Aim of the task: Comb through the entries for "HORMA" and pull out each line that holds it.
─── The input ───
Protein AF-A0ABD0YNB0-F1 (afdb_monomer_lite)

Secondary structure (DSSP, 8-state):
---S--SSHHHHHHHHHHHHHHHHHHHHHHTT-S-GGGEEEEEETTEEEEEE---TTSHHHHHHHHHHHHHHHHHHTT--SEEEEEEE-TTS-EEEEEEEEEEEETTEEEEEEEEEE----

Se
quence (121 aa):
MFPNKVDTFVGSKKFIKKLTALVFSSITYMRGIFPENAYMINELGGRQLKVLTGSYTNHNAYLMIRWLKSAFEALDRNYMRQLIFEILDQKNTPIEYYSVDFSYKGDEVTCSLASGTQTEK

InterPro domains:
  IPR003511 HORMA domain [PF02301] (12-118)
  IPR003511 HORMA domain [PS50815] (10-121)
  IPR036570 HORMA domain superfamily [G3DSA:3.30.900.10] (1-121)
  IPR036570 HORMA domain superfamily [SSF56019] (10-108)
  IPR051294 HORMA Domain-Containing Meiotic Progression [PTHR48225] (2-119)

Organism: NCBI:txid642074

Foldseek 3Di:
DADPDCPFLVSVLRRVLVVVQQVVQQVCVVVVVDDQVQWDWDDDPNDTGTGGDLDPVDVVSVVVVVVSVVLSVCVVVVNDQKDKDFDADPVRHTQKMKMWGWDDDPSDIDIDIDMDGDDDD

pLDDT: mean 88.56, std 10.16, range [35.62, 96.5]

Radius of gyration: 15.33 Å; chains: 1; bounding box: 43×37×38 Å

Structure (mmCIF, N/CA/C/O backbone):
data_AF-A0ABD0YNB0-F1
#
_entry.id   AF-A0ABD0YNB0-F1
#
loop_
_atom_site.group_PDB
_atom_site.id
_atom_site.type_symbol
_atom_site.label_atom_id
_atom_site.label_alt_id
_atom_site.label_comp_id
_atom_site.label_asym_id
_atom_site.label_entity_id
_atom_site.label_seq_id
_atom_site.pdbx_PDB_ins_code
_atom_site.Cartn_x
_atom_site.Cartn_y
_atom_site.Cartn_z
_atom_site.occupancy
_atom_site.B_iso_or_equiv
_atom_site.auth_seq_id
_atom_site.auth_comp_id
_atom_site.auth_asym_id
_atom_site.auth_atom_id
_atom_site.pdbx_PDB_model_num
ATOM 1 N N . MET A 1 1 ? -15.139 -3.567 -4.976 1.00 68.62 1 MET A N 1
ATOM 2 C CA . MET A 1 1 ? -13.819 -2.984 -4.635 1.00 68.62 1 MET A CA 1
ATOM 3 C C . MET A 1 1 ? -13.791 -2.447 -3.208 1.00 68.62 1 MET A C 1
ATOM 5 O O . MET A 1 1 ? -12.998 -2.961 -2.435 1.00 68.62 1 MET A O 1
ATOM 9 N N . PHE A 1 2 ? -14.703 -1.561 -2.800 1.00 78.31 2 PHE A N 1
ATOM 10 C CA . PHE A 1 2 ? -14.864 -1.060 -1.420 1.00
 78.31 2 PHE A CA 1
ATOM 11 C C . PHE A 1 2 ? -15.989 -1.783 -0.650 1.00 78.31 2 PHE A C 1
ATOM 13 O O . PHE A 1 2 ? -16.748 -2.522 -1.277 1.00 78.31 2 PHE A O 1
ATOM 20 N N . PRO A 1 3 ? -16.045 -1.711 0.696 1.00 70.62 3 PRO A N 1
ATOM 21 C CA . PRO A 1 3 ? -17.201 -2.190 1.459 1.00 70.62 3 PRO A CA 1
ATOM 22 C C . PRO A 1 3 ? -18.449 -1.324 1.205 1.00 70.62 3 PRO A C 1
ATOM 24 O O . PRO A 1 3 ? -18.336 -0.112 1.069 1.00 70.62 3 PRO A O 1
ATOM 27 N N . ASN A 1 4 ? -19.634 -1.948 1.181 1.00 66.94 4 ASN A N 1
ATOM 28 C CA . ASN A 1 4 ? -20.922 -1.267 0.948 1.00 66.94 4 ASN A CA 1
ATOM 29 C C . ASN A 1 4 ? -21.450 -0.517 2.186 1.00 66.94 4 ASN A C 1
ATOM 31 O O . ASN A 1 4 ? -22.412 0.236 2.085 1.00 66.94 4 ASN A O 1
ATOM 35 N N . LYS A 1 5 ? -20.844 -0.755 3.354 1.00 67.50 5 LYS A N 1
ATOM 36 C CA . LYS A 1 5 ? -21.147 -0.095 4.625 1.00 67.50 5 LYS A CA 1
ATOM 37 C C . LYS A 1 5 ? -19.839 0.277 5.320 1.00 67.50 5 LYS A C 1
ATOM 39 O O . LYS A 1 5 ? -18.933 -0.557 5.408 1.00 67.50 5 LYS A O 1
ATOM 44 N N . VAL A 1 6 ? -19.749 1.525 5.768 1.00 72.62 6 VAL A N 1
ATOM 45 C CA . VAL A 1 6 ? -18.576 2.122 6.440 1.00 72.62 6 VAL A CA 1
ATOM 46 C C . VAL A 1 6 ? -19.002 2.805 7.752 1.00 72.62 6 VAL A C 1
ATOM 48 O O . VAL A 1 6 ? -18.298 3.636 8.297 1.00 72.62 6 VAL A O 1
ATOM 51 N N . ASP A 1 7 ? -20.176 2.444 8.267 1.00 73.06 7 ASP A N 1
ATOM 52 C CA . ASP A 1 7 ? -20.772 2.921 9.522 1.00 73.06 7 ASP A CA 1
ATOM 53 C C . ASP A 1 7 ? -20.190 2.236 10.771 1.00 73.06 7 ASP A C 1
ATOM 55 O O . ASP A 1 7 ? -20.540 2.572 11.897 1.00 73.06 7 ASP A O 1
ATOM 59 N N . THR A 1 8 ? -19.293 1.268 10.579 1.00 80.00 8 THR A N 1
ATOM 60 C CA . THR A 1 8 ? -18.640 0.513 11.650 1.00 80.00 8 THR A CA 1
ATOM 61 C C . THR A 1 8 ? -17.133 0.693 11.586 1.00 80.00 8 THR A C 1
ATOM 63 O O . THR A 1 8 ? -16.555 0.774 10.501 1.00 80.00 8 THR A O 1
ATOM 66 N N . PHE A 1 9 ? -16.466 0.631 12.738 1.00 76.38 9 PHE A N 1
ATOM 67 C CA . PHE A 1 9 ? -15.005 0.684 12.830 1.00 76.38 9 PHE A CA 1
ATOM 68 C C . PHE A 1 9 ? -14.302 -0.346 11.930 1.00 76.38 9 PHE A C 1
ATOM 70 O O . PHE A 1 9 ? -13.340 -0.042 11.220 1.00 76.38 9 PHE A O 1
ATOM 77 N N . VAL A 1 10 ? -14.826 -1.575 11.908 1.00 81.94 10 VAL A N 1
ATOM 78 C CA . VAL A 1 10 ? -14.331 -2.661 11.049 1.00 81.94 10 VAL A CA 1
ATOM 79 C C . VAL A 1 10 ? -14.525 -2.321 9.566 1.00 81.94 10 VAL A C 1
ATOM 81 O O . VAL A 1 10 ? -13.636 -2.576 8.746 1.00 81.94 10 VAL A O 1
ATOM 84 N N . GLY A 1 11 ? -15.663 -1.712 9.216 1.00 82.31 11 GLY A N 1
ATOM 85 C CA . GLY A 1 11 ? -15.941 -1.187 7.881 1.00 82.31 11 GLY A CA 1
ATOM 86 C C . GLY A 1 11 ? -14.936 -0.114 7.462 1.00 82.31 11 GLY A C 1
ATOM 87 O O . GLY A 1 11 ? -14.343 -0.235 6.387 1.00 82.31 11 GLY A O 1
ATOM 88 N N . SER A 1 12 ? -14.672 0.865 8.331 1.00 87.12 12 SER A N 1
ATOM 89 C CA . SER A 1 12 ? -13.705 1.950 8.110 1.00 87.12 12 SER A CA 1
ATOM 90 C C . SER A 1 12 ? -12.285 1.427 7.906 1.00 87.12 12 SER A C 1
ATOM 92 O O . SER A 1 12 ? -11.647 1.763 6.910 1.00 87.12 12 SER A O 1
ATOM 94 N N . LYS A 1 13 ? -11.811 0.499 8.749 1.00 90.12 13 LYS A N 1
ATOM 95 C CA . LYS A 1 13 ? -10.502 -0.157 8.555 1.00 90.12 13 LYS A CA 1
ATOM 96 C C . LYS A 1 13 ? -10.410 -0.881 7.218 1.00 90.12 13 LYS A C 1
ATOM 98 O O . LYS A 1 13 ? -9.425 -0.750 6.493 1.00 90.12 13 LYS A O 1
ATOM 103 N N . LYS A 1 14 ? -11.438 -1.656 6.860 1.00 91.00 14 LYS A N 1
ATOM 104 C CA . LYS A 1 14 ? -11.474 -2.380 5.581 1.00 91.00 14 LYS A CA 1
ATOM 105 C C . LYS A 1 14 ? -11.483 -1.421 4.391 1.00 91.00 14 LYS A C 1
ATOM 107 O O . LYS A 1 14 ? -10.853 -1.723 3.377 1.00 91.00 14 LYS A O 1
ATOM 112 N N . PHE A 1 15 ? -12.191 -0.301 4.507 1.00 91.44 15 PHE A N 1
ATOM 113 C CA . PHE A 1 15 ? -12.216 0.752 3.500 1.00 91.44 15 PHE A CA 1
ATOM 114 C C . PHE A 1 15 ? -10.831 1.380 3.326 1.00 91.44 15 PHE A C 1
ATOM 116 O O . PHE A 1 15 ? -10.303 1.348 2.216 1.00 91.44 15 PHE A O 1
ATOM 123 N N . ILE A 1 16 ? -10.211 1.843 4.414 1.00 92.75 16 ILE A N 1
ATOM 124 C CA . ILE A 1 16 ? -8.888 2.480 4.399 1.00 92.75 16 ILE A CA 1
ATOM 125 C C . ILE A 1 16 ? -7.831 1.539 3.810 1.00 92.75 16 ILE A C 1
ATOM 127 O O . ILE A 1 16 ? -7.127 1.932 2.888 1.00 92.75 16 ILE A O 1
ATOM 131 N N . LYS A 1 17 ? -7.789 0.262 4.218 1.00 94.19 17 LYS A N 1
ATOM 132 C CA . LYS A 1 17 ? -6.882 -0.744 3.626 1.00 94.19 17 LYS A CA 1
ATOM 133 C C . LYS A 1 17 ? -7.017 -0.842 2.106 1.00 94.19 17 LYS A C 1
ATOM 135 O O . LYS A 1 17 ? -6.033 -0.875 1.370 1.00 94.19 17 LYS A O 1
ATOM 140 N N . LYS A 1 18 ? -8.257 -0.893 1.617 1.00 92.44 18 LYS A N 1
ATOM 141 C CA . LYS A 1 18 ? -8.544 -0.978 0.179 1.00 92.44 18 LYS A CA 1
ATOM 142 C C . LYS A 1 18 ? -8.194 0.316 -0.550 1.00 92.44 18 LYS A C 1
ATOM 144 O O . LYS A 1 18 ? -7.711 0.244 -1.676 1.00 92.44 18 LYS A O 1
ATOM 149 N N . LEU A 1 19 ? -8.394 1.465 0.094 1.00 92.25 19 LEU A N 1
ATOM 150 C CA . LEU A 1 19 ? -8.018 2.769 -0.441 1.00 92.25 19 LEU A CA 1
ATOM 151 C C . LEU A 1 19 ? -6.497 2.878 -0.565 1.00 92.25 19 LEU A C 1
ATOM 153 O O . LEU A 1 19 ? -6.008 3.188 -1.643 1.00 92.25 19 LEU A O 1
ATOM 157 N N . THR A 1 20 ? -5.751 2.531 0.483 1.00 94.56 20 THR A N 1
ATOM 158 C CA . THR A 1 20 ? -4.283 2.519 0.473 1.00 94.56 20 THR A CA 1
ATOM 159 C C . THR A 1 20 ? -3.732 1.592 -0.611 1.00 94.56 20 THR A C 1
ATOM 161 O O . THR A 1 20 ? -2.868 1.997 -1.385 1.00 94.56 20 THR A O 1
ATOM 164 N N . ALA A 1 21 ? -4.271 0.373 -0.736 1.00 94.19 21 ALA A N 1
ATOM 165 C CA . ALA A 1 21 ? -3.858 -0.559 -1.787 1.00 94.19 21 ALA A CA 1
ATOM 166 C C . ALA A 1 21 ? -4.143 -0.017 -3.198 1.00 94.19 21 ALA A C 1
───
Written reply:
  IPR003511 HORMA domain [PF02301] (12-118)
  IPR003511 HORMA domain [PS50815] (10-121)
  IPR036570 HORMA domain superfamily [G3DSA:3.30.900.10] (1-121)
  IPR036570 HORMA domain superfamily [SSF56019] (10-108)
  IPR051294 HORMA Domain-Containing Meiotic Progression [PTHR48225] (2-119)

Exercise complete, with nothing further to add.